_Work instruction_
In the entries below, find the line with "ATOM 226 O O" and the line with "ATOM 234 N N". Return those two lines and all lines between them, exactly.

Collection entries:
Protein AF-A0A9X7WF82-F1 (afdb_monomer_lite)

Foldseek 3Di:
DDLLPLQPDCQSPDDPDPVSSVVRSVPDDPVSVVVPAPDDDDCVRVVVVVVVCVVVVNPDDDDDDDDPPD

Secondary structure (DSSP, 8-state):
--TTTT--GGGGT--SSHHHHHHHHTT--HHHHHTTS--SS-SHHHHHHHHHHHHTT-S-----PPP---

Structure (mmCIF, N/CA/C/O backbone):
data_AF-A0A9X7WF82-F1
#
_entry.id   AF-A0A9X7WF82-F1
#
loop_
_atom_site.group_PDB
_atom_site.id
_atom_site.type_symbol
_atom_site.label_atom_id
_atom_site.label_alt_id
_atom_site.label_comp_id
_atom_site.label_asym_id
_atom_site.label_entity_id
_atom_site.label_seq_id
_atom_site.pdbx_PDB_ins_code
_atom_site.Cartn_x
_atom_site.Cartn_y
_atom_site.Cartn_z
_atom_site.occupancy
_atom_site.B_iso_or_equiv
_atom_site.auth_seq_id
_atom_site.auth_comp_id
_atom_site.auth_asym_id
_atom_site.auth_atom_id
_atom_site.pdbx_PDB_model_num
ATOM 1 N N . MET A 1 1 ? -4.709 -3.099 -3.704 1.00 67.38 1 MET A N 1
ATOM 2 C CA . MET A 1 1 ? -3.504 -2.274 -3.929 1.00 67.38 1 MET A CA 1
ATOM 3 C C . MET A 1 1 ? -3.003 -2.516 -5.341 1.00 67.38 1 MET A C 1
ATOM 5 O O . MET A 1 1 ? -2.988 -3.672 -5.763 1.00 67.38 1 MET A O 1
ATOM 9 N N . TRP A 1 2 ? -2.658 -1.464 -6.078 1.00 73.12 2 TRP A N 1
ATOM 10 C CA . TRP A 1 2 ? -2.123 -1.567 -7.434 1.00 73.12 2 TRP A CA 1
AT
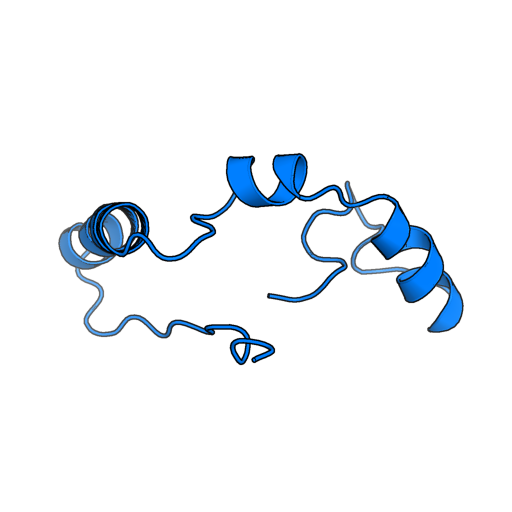OM 11 C C . TRP A 1 2 ? -0.583 -1.545 -7.452 1.00 73.12 2 TRP A C 1
ATOM 13 O O . TRP A 1 2 ? 0.023 -0.798 -6.6
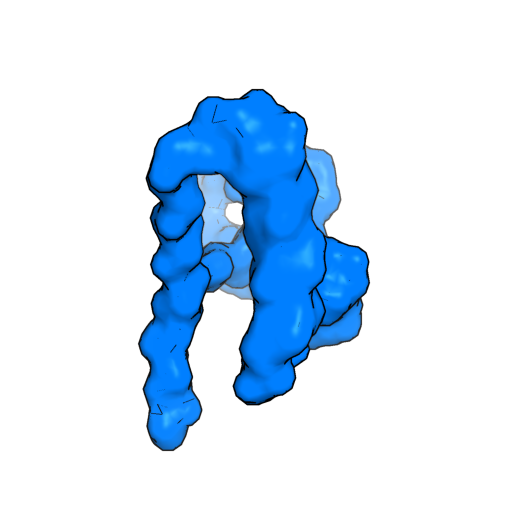84 1.00 73.12 2 TRP A O 1
ATOM 23 N N . PRO A 1 3 ? 0.074 -2.292 -8.362 1.00 73.25 3 PRO A N 1
ATOM 24 C CA . PRO A 1 3 ? 1.539 -2.430 -8.394 1.00 73.25 3 PRO A CA 1
ATOM 25 C C . PRO A 1 3 ? 2.333 -1.130 -8.597 1.00 73.25 3 PRO A C 1
ATOM 27 O O . PRO A 1 3 ? 3.530 -1.086 -8.340 1.00 73.25 3 PRO A O 1
ATOM 30 N N . ILE A 1 4 ? 1.684 -0.070 -9.076 1.00 83.38 4 ILE A N 1
ATOM 31 C CA . ILE A 1 4 ? 2.325 1.195 -9.459 1.00 83.38 4 ILE A CA 1
ATOM 32 C C . ILE A 1 4 ? 2.201 2.286 -8.386 1.00 83.38 4 ILE A C 1
ATOM 34 O O . ILE A 1 4 ? 2.810 3.343 -8.528 1.00 83.38 4 ILE A O 1
ATOM 38 N N . GLU A 1 5 ? 1.436 2.040 -7.314 1.00 82.75 5 GLU A N 1
ATOM 39 C CA . GLU A 1 5 ? 1.129 3.033 -6.265 1.00 82.75 5 GLU A CA 1
ATOM 40 C C . GLU A 1 5 ? 2.377 3.577 -5.552 1.00 82.75 5 GLU A C 1
ATOM 42 O O . GLU A 1 5 ? 2.359 4.695 -5.046 1.00 82.75 5 GLU A O 1
ATOM 47 N N . HIS A 1 6 ? 3.468 2.810 -5.542 1.00 85.38 6 HIS A N 1
ATOM 48 C CA . HIS A 1 6 ? 4.703 3.143 -4.826 1.00 85.38 6 HIS A CA 1
ATOM 49 C C . HIS A 1 6 ? 5.812 3.671 -5.745 1.00 85.38 6 HIS A C 1
ATOM 51 O O . HIS A 1 6 ? 6.950 3.849 -5.307 1.00 85.38 6 HIS A O 1
ATOM 57 N N . LEU A 1 7 ? 5.506 3.925 -7.021 1.00 88.25 7 LEU A N 1
ATOM 58 C CA . LEU A 1 7 ? 6.456 4.554 -7.931 1.00 88.25 7 LEU A CA 1
ATOM 59 C C . LEU A 1 7 ? 6.616 6.045 -7.595 1.00 88.25 7 LEU A C 1
ATOM 61 O O . LEU A 1 7 ? 5.624 6.734 -7.359 1.00 88.25 7 LEU A O 1
ATOM 65 N N . PRO A 1 8 ? 7.849 6.578 -7.586 1.00 84.69 8 PRO A N 1
ATOM 66 C CA . PRO A 1 8 ? 8.084 7.964 -7.210 1.00 84.69 8 PRO A CA 1
ATOM 67 C C . PRO A 1 8 ? 7.614 8.950 -8.289 1.00 84.69 8 PRO A C 1
ATOM 69 O O . PRO A 1 8 ? 7.716 8.693 -9.490 1.00 84.69 8 PRO A O 1
ATOM 72 N N . GLY A 1 9 ? 7.184 10.135 -7.848 1.00 85.94 9 GLY A N 1
ATOM 73 C CA . GLY A 1 9 ? 6.840 11.251 -8.730 1.00 85.94 9 GLY A CA 1
ATOM 74 C C . GLY A 1 9 ? 5.668 10.939 -9.664 1.00 85.94 9 GLY A C 1
ATOM 75 O O . GLY A 1 9 ? 4.661 10.377 -9.248 1.00 85.94 9 GLY A O 1
ATOM 76 N N . GLU A 1 10 ? 5.800 11.314 -10.937 1.00 85.94 10 GLU A N 1
ATOM 77 C CA . GLU A 1 10 ? 4.745 11.128 -11.945 1.00 85.94 10 GLU A CA 1
ATOM 78 C C . GLU A 1 10 ? 4.741 9.736 -12.594 1.00 85.94 10 GLU A C 1
ATOM 80 O O . GLU A 1 10 ? 3.885 9.452 -13.432 1.00 85.94 10 GLU A O 1
ATOM 85 N N . LEU A 1 11 ? 5.668 8.850 -12.215 1.00 85.06 11 LEU A N 1
ATOM 86 C CA . LEU A 1 11 ? 5.797 7.528 -12.832 1.00 85.06 11 LEU A CA 1
ATOM 87 C C . LEU A 1 11 ? 4.530 6.682 -12.640 1.00 85.06 11 LEU A C 1
ATOM 89 O O . LEU A 1 11 ? 4.134 5.960 -13.540 1.00 85.06 11 LEU A O 1
ATOM 93 N N . GLY A 1 12 ? 3.817 6.817 -11.521 1.00 82.56 12 GLY A N 1
ATOM 94 C CA . GLY A 1 12 ? 2.537 6.123 -11.333 1.00 82.56 12 GLY A CA 1
ATOM 95 C C . GLY A 1 12 ? 1.388 6.629 -12.223 1.00 82.56 12 GLY A C 1
ATOM 96 O O . GLY A 1 12 ? 0.324 6.021 -12.216 1.00 82.56 12 GLY A O 1
ATOM 97 N N . GLN A 1 13 ? 1.564 7.735 -12.955 1.00 83.81 13 GLN A N 1
ATOM 98 C CA . GLN A 1 13 ? 0.486 8.431 -13.674 1.00 83.81 13 GLN A CA 1
ATOM 99 C C . GLN A 1 13 ? 0.757 8.563 -15.179 1.00 83.81 13 GLN A C 1
ATOM 101 O O . GLN A 1 13 ? -0.158 8.418 -15.987
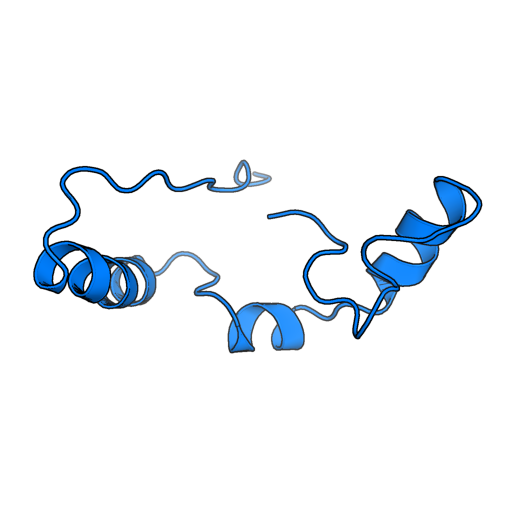 1.00 83.81 13 GLN A O 1
ATOM 106 N N . ASN A 1 14 ? 2.012 8.809 -15.565 1.00 83.69 14 ASN A N 1
ATOM 107 C CA . ASN A 1 14 ? 2.382 9.177 -16.928 1.00 83.69 14 ASN A CA 1
ATOM 108 C C . ASN A 1 14 ? 3.364 8.165 -17.531 1.00 83.69 14 ASN A C 1
ATOM 110 O O . ASN A 1 14 ? 4.579 8.358 -17.482 1.00 83.69 14 ASN A O 1
ATOM 114 N N . PHE A 1 15 ? 2.835 7.119 -18.171 1.00 82.88 15 PHE A N 1
ATOM 115 C CA . PHE A 1 15 ? 3.626 6.234 -19.028 1.00 82.88 15 PHE A CA 1
ATOM 116 C C . PHE A 1 15 ? 3.086 6.187 -20.465 1.00 82.88 15 PHE A C 1
ATOM 118 O O . PHE A 1 15 ? 1.873 6.123 -20.661 1.00 82.88 15 PHE A O 1
ATOM 125 N N . PRO A 1 16 ? 3.968 6.152 -21.488 1.00 83.81 16 PRO A N 1
ATOM 126 C CA . PRO A 1 16 ? 3.546 6.144 -22.892 1.00 83.81 16 PRO A CA 1
ATOM 127 C C . PRO A 1 16 ? 2.752 4.904 -23.321 1.00 83.81 16 PRO A C 1
ATOM 129 O O . PRO A 1 16 ? 2.004 4.966 -24.293 1.00 83.81 16 PRO A O 1
ATOM 132 N N . THR A 1 17 ? 2.951 3.761 -22.654 1.00 87.25 17 THR A N 1
ATOM 133 C CA . THR A 1 17 ? 2.313 2.483 -23.004 1.00 87.25 17 THR A CA 1
ATOM 134 C C . THR A 1 17 ? 2.039 1.644 -21.748 1.00 87.25 17 THR A C 1
ATOM 136 O O . THR A 1 17 ? 2.778 1.769 -20.767 1.00 87.25 17 THR A O 1
ATOM 139 N N . PRO A 1 18 ? 1.040 0.736 -21
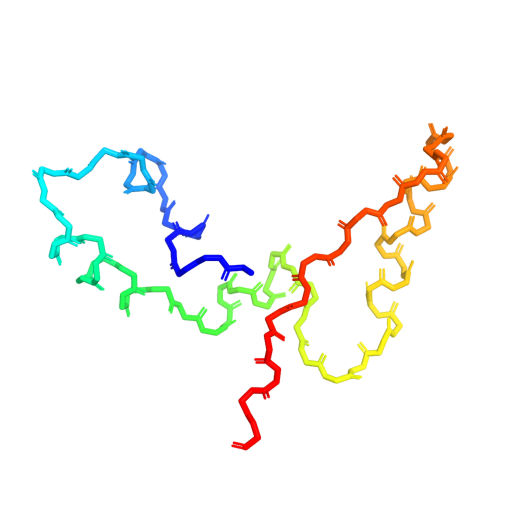.774 1.00 85.94 18 PRO A N 1
ATOM 140 C CA . PRO A 1 18 ? 0.776 -0.205 -20.679 1.00 85.94 18 PRO A CA 1
ATOM 141 C C . PRO A 1 18 ? 1.994 -1.051 -20.274 1.00 85.94 18 PRO A C 1
ATOM 143 O O . PRO A 1 18 ? 2.249 -1.235 -19.090 1.00 85.94 18 PRO A O 1
ATOM 146 N N . ALA A 1 19 ? 2.801 -1.493 -21.245 1.00 88.19 19 ALA A N 1
ATOM 147 C CA . ALA A 1 19 ? 3.994 -2.308 -20.993 1.00 88.19 19 ALA A CA 1
ATOM 148 C C . ALA A 1 19 ? 5.038 -1.599 -20.109 1.00 88.19 19 ALA A C 1
ATOM 150 O O . ALA A 1 19 ? 5.769 -2.248 -19.361 1.00 88.19 19 ALA A O 1
ATOM 151 N N . HIS A 1 20 ? 5.108 -0.265 -20.159 1.00 88.19 20 HIS A N 1
ATOM 152 C CA . HIS A 1 20 ? 6.017 0.485 -19.296 1.00 88.19 20 HIS A CA 1
ATOM 153 C C . HIS A 1 20 ? 5.552 0.519 -17.832 1.00 88.19 20 HIS A C 1
ATOM 155 O O . HIS A 1 20 ? 6.402 0.568 -16.947 1.00 88.19 20 HIS A O 1
ATOM 161 N N . PHE A 1 21 ? 4.245 0.414 -17.555 1.00 86.94 21 PHE A N 1
ATOM 162 C CA . PHE A 1 21 ? 3.754 0.272 -16.179 1.00 86.94 21 PHE A CA 1
ATOM 163 C C . PHE A 1 21 ? 4.174 -1.071 -15.572 1.00 86.94 21 PHE A C 1
ATOM 165 O O . PHE A 1 21 ? 4.635 -1.097 -14.434 1.00 86.94 21 PHE A O 1
ATOM 172 N N . GLU A 1 22 ? 4.077 -2.169 -16.330 1.00 86.62 22 GLU A N 1
ATOM 173 C CA . GLU A 1 22 ? 4.529 -3.494 -15.875 1.00 86.62 22 GLU A CA 1
ATOM 174 C C . GLU A 1 22 ? 6.028 -3.483 -15.554 1.00 86.62 22 GLU A C 1
ATOM 176 O O . GLU A 1 22 ? 6.435 -3.865 -14.455 1.00 86.62 22 GLU A O 1
ATOM 181 N N . GLN A 1 23 ? 6.848 -2.954 -16.468 1.00 87.12 23 GLN A N 1
ATOM 182 C CA . GLN A 1 23 ? 8.291 -2.824 -16.254 1.00 87.12 23 GLN A CA 1
ATOM 183 C C . GLN A 1 23 ? 8.618 -1.959 -15.036 1.00 87.12 23 GLN A C 1
ATOM 185 O O . GLN A 1 23 ? 9.428 -2.361 -14.202 1.00 87.12 23 GLN A O 1
ATOM 190 N N . ALA A 1 24 ? 7.979 -0.797 -14.896 1.00 88.12 24 ALA A N 1
ATOM 191 C CA . ALA A 1 24 ? 8.232 0.089 -13.769 1.00 88.12 24 ALA A CA 1
ATOM 192 C C . ALA A 1 24 ? 7.790 -0.535 -12.440 1.00 88.12 24 ALA A C 1
ATOM 194 O O . ALA A 1 24 ? 8.536 -0.469 -11.466 1.00 88.12 24 ALA A O 1
ATOM 195 N N . SER A 1 25 ? 6.633 -1.204 -12.408 1.00 87.88 25 SER A N 1
ATOM 196 C CA . SER A 1 25 ? 6.125 -1.866 -11.201 1.00 87.88 25 SER A CA 1
ATOM 197 C C . SER A 1 25 ? 7.072 -2.936 -10.651 1.00 87.88 25 SER A C 1
ATOM 199 O O . SER A 1 25 ? 7.094 -3.156 -9.445 1.00 87.88 25 SER A O 1
ATOM 201 N N . SER A 1 26 ? 7.932 -3.530 -11.491 1.00 87.56 26 SER A N 1
ATOM 202 C CA . SER A 1 26 ? 8.956 -4.488 -11.044 1.00 87.56 26 SER A CA 1
ATOM 203 C C . SER A 1 26 ? 10.023 -3.886 -10.116 1.00 87.56 26 SER A C 1
ATOM 205 O O . SER A 1 26 ? 10.745 -4.625 -9.451 1.00 87.56 26 SER A O 1
ATOM 207 N N . LEU A 1 27 ? 10.119 -2.553 -10.044 1.00 88.50 27 LEU A N 1
ATOM 208 C CA . LEU A 1 27 ? 11.013 -1.836 -9.131 1.00 88.50 27 LEU A CA 1
ATOM 209 C C . LEU A 1 27 ? 10.407 -1.641 -7.732 1.00 88.50 27 LEU A C 1
ATOM 211 O O . LEU A 1 27 ? 11.123 -1.242 -6.811 1.00 88.50 27 LEU A O 1
ATOM 215 N N . VAL A 1 28 ? 9.106 -1.896 -7.557 1.00 86.94 28 VAL A N 1
ATOM 216 C CA . VAL A 1 28 ? 8.436 -1.814 -6.255 1.00 86.94 28 VAL A CA 1
ATOM 217 C C . VAL A 1 28 ? 8.734 -3.086 -5.465 1.00 86.94 28 VAL A C 1
ATOM 219 O O . VAL A 1 28 ? 8.346 -4.186 -5.852 1.00 86.94 28 VAL A O 1
ATOM 222 N N . THR A 1 29 ? 9.434 -2.941 -4.340 1.00 86.50 29 THR A N 1
ATOM 223 C CA . THR A 1 29 ? 9.764 -4.060 -3.449 1.00 86.50 29 THR A CA 1
ATOM 224 C C . THR A 1 29 ? 8.677 -4.275 -2.397 1.00 86.50 29 THR A C 1
ATOM 226 O O . THR A 1 29 ? 7.973 -3.339 -2.020 1.00 86.50 29 THR A O 1
ATOM 229 N N . ALA A 1 30 ? 8.577 -5.497 -1.862 1.00 81.75 30 ALA A N 1
ATOM 230 C CA . ALA A 1 30 ? 7.680 -5.795 -0.741 1.00 81.75 30 ALA A CA 1
ATOM 231 C C . ALA A 1 30 ? 7.960 -4.892 0.476 1.00 81.75 30 ALA A C 1
ATOM 233 O O . ALA A 1 30 ? 7.036 -4.342 1.061 1.00 81.75 30 ALA A O 1
ATOM 234 N N . GLU A 1 31 ? 9.236 -4.639 0.778 1.00 83.44 31 GLU A N 1
ATOM 235 C CA . GLU A 1 31 ? 9.650 -3.728 1.852 1.00 83.44 31 GLU A CA 1
ATOM 236 C C . GLU A 1 31 ? 9.156 -2.285 1.628 1.00 83.44 31 GLU A C 1
ATOM 238 O O . GLU A 1 31 ? 8.739 -1.604 2.567 1.00 83.44 31 GLU A O 1
ATOM 243 N N . ALA A 1 32 ? 9.173 -1.792 0.382 1.00 83.19 32 ALA A N 1
ATOM 244 C CA . ALA A 1 32 ? 8.663 -0.458 0.063 1.00 83.19 32 ALA A CA 1
ATOM 245 C C . ALA A 1 32 ? 7.150 -0.347 0.323 1.00 83.19 32 ALA A C 1
ATOM 247 O O . ALA A 1 32 ? 6.685 0.691 0.807 1.00 83.19 32 ALA A O 1
ATOM 248 N N . VAL A 1 33 ? 6.409 -1.425 0.052 1.00 82.75 33 VAL A N 1
ATOM 249 C CA . VAL A 1 33 ? 4.976 -1.539 0.349 1.00 82.75 33 VAL A CA 1
ATOM 250 C C . VAL A 1 33 ? 4.740 -1.610 1.861 1.00 82.75 33 VAL A C 1
ATOM 252 O O . VAL A 1 33 ? 4.003 -0.794 2.406 1.00 82.75 33 VAL A O 1
ATOM 255 N N . GLU A 1 34 ? 5.429 -2.501 2.574 1.00 82.06 34 GLU A N 1
ATOM 256 C CA . GLU A 1 34 ? 5.286 -2.672 4.032 1.00 82.06 34 GLU A CA 1
ATOM 257 C C . GLU A 1 34 ? 5.534 -1.376 4.819 1.00 82.06 34 GLU A C 1
ATOM 259 O O . GLU A 1 34 ? 4.889 -1.111 5.834 1.00 82.06 34 GLU A O 1
ATOM 264 N N . ARG A 1 35 ? 6.442 -0.519 4.339 1.00 82.12 35 ARG A N 1
ATOM 265 C CA . ARG A 1 35 ? 6.734 0.777 4.972 1.00 82.12 35 ARG A CA 1
ATOM 266 C C . ARG A 1 35 ? 5.613 1.809 4.870 1.00 82.12 35 ARG A C 1
ATOM 268 O O . ARG A 1 35 ? 5.642 2.802 5.597 1.00 82.12 35 ARG A O 1
ATOM 275 N N . SER A 1 36 ? 4.693 1.650 3.931 1.00 78.94 36 SER A N 1
ATOM 276 C CA . SER A 1 36 ? 3.696 2.668 3.577 1.00 78.94 36 SER A CA 1
ATOM 277 C C . SER A 1 36 ? 2.272 2.227 3.909 1.00 78.94 36 SER A C 1
ATOM 279 O O . SER A 1 36 ? 1.409 3.059 4.226 1.00 78.94 36 SER A O 1
ATOM 281 N N . VAL A 1 37 ? 2.027 0.921 3.923 1.00 81.56 37 VAL A N 1
ATOM 282 C CA . VAL A 1 37 ? 0.748 0.321 4.291 1.00 81.56 37 VAL A CA 1
ATOM 283 C C . VAL A 1 37 ? 0.964 -0.956 5.099 1.00 81.56 37 VAL A C 1
ATOM 285 O O . VAL A 1 37 ? 1.894 -1.706 4.811 1.00 81.56 37 VAL A O 1
ATOM 288 N N . PRO A 1 38 ? 0.096 -1.231 6.093 1.00 85.44 38 PRO A N 1
ATOM 289 C CA . PRO A 1 38 ? 0.026 -2.550 6.698 1.00 85.44 38 PRO A CA 1
ATOM 290 C C . PRO A 1 38 ? -0.051 -3.642 5.628 1.00 85.44 38 PRO A C 1
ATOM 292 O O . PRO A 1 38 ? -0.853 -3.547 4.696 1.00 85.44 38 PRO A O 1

_Task result_
ATOM 226 O O . THR A 1 29 ? 7.973 -3.339 -2.020 1.00 86.50 29 THR A O 1
ATOM 229 N N . ALA A 1 30 ? 8.577 -5.497 -1.862 1.00 81.75 30 ALA A N 1
ATOM 230 C CA . ALA A 1 30 ? 7.680 -5.795 -0.741 1.00 81.75 30 ALA A CA 1
ATOM 231 C C . ALA A 1 30 ? 7.960 -4.892 0.476 1.00 81.75 30 ALA A C 1
ATOM 233 O O . ALA A 1 30 ? 7.036 -4.342 1.061 1.00 81.75 30 ALA A O 1
ATOM 234 N N . GLU A 1 31 ? 9.236 -4.639 0.778 1.00 83.44 31 GLU A N 1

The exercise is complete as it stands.